[Records from a dataset]

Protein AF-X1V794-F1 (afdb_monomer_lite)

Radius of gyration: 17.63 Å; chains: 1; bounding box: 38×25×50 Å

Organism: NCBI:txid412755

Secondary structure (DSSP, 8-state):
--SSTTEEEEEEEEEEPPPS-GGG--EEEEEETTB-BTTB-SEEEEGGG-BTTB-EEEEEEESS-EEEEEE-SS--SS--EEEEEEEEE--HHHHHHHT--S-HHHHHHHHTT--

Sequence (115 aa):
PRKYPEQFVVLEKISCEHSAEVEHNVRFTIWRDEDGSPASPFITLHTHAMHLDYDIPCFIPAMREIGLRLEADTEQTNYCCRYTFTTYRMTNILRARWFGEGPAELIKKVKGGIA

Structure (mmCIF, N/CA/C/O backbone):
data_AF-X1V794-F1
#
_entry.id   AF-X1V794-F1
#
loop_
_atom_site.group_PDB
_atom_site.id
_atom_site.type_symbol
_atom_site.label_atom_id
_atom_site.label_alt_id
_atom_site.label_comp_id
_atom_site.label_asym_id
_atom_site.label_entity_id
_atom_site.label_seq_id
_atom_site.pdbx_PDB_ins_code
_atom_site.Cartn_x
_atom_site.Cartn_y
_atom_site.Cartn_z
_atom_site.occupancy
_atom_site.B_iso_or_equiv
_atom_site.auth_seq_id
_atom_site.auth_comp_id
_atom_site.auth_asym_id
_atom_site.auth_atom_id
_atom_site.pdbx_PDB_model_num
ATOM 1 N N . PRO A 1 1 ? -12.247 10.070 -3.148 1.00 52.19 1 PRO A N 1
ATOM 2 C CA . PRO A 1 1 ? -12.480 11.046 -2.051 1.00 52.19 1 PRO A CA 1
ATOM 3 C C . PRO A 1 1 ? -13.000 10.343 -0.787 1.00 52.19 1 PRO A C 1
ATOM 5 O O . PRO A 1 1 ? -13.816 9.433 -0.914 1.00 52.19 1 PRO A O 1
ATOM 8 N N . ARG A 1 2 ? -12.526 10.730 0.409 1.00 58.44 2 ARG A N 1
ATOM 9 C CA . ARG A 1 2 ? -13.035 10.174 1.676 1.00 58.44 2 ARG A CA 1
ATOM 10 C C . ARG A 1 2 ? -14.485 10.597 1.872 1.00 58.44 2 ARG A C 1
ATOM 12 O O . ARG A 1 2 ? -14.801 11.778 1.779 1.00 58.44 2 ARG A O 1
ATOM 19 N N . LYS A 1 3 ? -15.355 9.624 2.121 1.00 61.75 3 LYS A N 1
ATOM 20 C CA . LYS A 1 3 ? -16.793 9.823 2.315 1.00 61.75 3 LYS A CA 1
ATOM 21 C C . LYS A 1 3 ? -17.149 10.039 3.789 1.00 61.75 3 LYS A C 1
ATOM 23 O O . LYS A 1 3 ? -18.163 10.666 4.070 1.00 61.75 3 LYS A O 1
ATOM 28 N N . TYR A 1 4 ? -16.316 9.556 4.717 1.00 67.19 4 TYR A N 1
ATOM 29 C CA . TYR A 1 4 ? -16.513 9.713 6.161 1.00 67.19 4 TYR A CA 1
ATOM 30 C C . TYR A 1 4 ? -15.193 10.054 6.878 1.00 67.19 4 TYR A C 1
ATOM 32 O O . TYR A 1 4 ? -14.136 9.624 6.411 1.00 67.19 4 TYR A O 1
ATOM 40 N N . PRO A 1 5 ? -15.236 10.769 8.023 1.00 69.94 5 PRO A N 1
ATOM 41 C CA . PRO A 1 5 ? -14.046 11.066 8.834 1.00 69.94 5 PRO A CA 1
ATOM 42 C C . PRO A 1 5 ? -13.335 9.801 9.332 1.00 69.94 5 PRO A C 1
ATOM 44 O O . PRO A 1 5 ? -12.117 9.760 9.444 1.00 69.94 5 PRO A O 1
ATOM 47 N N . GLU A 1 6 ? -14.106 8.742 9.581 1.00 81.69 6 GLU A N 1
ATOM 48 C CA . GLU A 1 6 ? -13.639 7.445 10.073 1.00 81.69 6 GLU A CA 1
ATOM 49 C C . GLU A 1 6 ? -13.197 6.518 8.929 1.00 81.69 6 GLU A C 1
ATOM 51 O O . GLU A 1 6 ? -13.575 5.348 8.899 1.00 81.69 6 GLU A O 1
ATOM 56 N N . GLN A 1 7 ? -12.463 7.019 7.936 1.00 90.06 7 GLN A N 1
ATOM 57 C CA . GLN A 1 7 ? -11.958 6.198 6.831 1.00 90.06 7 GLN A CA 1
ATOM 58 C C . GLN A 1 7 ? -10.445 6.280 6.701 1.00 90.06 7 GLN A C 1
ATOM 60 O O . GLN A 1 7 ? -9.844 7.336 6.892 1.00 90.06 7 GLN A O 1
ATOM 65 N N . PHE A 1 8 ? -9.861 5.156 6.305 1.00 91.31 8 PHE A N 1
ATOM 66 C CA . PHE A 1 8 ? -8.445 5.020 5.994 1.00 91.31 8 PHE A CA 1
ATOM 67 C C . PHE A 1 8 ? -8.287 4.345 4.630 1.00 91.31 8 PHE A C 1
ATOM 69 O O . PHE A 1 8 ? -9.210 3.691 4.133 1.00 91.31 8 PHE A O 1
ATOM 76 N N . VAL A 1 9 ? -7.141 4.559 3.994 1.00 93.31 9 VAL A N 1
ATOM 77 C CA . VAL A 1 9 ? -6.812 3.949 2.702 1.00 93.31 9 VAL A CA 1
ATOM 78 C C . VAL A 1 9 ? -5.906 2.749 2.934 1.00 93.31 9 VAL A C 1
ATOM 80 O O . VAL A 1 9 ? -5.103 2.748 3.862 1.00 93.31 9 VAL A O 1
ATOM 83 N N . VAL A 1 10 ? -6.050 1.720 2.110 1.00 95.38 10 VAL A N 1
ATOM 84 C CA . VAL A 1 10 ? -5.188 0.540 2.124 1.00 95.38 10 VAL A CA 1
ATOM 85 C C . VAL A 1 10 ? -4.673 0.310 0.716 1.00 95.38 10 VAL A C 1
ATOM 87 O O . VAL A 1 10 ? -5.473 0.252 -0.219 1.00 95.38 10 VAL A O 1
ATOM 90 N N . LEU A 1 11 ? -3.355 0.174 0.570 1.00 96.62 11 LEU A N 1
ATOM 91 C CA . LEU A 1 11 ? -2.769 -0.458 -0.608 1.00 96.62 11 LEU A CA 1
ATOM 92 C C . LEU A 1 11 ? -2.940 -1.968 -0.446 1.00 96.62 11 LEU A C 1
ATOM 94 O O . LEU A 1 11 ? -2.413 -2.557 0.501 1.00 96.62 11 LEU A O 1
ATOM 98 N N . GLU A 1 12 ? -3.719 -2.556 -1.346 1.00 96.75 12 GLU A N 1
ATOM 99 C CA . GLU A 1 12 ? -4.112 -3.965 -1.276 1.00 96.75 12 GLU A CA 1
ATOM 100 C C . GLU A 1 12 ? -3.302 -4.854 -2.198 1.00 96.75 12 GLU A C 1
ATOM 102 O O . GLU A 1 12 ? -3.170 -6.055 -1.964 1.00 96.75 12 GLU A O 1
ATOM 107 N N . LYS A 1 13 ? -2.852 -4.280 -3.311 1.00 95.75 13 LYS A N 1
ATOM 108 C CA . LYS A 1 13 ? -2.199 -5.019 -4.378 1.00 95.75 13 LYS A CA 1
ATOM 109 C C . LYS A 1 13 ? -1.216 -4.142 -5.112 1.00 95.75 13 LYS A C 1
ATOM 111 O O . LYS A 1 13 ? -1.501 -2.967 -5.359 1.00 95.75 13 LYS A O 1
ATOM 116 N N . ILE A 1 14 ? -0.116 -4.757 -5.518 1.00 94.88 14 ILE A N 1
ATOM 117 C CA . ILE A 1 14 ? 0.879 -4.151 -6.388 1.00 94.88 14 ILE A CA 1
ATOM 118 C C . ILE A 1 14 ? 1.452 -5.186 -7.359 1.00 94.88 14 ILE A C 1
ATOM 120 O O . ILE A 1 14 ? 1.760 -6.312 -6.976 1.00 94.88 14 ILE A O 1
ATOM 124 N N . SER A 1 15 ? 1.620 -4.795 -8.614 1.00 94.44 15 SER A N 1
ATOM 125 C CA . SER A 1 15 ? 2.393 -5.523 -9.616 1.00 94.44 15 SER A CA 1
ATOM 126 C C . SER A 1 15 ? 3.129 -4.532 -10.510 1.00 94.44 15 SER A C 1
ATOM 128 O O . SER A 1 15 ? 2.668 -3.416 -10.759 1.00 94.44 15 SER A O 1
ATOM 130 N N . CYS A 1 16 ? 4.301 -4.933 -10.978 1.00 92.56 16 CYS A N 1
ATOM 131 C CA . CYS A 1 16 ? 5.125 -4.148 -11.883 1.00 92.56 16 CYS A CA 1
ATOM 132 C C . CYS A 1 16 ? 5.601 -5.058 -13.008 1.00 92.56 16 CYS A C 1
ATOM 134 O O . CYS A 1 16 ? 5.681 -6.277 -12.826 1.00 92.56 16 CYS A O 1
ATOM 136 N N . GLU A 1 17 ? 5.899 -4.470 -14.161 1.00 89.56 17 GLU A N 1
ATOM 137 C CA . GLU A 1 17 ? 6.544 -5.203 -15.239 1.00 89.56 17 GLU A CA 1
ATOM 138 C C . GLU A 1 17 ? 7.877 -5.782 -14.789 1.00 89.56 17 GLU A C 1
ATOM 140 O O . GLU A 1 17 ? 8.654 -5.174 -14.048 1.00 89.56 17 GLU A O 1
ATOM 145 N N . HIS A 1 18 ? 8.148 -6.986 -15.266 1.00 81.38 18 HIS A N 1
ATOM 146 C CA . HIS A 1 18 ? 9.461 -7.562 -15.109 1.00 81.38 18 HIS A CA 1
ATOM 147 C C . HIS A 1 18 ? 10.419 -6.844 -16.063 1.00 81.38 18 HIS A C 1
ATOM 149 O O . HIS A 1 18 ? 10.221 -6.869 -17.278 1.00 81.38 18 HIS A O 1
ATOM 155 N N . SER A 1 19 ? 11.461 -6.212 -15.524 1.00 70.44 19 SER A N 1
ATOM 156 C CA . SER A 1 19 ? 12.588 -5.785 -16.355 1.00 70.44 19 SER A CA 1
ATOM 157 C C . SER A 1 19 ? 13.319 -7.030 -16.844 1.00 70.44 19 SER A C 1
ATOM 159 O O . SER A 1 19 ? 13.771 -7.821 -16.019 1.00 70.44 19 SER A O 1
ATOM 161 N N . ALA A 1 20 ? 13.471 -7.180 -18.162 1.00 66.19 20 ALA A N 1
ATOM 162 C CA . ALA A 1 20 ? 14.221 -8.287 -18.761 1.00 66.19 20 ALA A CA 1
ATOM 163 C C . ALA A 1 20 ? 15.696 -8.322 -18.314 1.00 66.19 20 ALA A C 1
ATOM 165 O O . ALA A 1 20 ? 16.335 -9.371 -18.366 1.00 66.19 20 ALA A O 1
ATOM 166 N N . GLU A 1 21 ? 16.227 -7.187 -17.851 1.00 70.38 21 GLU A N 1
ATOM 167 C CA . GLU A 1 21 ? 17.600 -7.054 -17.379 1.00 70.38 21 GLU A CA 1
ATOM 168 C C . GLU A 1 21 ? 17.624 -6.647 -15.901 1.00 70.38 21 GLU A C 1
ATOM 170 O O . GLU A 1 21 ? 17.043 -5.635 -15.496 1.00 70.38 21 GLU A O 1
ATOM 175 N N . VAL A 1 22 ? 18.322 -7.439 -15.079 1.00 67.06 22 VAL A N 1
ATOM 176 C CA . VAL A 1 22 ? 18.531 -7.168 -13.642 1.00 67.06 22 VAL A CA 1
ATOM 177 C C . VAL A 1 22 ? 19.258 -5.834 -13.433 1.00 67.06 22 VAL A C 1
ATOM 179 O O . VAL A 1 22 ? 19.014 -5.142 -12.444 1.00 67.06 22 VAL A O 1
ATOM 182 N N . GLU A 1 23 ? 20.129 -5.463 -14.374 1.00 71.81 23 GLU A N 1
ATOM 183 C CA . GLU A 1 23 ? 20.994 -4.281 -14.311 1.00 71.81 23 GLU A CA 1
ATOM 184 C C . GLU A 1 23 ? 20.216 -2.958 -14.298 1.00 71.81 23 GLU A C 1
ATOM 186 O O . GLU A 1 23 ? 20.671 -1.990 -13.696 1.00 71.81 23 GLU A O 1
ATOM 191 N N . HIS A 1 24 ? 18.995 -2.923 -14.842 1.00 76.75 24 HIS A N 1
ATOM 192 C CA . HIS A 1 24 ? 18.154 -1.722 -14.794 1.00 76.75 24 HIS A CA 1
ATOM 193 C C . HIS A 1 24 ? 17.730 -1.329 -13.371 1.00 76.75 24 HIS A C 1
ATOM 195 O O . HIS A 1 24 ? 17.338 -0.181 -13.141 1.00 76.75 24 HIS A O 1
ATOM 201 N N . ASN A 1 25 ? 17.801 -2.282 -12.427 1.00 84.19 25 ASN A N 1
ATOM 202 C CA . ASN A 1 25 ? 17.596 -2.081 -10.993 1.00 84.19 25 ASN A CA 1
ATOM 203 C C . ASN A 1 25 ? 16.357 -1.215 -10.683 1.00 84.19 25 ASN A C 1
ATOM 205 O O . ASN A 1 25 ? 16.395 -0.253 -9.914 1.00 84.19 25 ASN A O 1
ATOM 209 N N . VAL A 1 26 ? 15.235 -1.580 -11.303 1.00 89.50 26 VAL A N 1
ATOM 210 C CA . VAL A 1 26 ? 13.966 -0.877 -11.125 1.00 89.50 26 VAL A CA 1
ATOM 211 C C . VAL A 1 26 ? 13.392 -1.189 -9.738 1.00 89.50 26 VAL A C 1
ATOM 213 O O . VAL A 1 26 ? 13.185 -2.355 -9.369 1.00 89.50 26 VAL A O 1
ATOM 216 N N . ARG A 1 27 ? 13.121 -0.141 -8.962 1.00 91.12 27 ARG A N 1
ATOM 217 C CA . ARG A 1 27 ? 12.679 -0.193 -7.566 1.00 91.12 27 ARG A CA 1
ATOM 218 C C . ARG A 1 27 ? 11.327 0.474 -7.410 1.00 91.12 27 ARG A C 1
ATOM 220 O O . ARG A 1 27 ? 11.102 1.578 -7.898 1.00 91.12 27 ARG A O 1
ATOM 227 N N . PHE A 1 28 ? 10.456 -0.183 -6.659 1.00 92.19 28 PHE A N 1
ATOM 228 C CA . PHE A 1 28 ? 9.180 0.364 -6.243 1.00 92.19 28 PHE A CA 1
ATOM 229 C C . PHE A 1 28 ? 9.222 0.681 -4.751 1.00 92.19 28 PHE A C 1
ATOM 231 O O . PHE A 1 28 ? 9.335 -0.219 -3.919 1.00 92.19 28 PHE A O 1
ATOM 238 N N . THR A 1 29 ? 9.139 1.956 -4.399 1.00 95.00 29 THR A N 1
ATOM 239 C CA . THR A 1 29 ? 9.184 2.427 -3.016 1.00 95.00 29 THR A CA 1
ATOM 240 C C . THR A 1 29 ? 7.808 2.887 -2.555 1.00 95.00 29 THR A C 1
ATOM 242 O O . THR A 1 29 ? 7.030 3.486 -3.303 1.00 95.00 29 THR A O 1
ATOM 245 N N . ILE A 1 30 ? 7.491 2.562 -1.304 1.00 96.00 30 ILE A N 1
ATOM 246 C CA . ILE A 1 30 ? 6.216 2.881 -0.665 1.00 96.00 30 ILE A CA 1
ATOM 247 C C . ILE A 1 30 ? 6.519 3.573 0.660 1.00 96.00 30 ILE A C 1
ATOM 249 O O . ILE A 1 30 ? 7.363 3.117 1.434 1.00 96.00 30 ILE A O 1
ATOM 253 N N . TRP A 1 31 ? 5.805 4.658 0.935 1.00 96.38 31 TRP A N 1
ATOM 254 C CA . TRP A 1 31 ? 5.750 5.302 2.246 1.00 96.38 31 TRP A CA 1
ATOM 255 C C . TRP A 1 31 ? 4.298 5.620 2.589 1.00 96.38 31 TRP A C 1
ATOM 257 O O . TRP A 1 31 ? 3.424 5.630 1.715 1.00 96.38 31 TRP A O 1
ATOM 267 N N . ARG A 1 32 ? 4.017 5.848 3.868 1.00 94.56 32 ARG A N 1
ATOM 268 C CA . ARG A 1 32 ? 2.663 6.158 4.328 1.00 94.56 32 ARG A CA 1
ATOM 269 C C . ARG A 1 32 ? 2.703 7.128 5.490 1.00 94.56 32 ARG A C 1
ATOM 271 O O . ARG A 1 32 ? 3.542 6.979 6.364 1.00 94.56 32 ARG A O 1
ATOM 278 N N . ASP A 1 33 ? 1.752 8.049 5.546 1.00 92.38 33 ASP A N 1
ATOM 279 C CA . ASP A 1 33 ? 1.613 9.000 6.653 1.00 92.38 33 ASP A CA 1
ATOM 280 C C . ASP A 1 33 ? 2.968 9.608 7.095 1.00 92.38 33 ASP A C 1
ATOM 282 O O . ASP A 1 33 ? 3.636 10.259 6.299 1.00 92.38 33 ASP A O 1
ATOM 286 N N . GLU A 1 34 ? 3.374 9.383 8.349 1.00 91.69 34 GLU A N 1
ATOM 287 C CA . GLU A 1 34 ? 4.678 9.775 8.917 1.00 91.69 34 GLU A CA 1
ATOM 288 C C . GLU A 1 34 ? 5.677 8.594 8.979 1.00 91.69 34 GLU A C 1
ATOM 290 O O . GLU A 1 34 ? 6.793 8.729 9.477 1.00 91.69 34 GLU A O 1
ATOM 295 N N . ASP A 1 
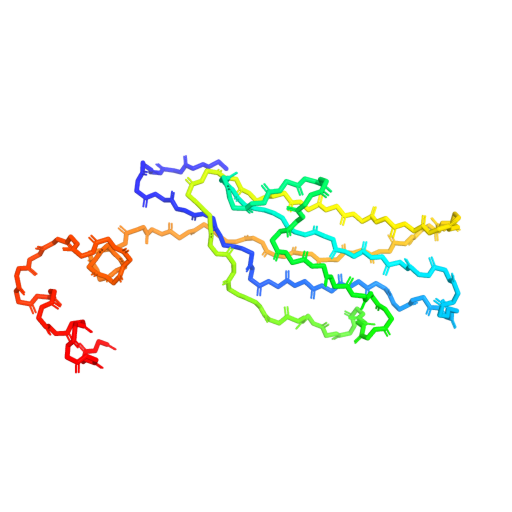35 ? 5.274 7.424 8.480 1.00 90.50 35 ASP A N 1
ATOM 296 C CA . ASP A 1 35 ? 6.047 6.183 8.426 1.00 90.50 35 ASP A CA 1
ATOM 297 C C . ASP A 1 35 ? 6.800 6.111 7.087 1.00 90.50 35 ASP A C 1
ATOM 299 O O . ASP A 1 35 ? 6.337 5.568 6.074 1.00 90.50 35 ASP A O 1
ATOM 303 N N . GLY A 1 36 ? 7.973 6.741 7.096 1.00 91.81 36 GLY A N 1
ATOM 304 C CA . GLY A 1 36 ? 8.875 6.842 5.958 1.00 91.81 36 GLY A CA 1
ATOM 305 C C . GLY A 1 36 ? 8.668 8.092 5.102 1.00 91.81 36 GLY A C 1
ATOM 306 O O . GLY A 1 36 ? 7.785 8.917 5.312 1.00 91.81 36 GLY A O 1
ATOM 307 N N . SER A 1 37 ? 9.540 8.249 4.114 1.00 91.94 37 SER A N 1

▸ Task prompt: Set down again, word for word, the stretch of records from the line with "ATOM 87 O O" to the line with "ATOM 92 C C", both of those lines included.

▸ Solution for this exercise:
ATOM 87 O O . VAL A 1 10 ? -5.473 0.252 -0.219 1.00 95.38 10 VAL A O 1
ATOM 90 N N . LEU A 1 11 ? -3.355 0.174 0.570 1.00 96.62 11 LEU A N 1
ATOM 91 C CA . LEU A 1 11 ? -2.769 -0.458 -0.608 1.00 96.62 11 LEU A CA 1
ATOM 92 C C . LEU A 1 11 ? -2.940 -1.968 -0.446 1.00 96.62 11 LEU A C 1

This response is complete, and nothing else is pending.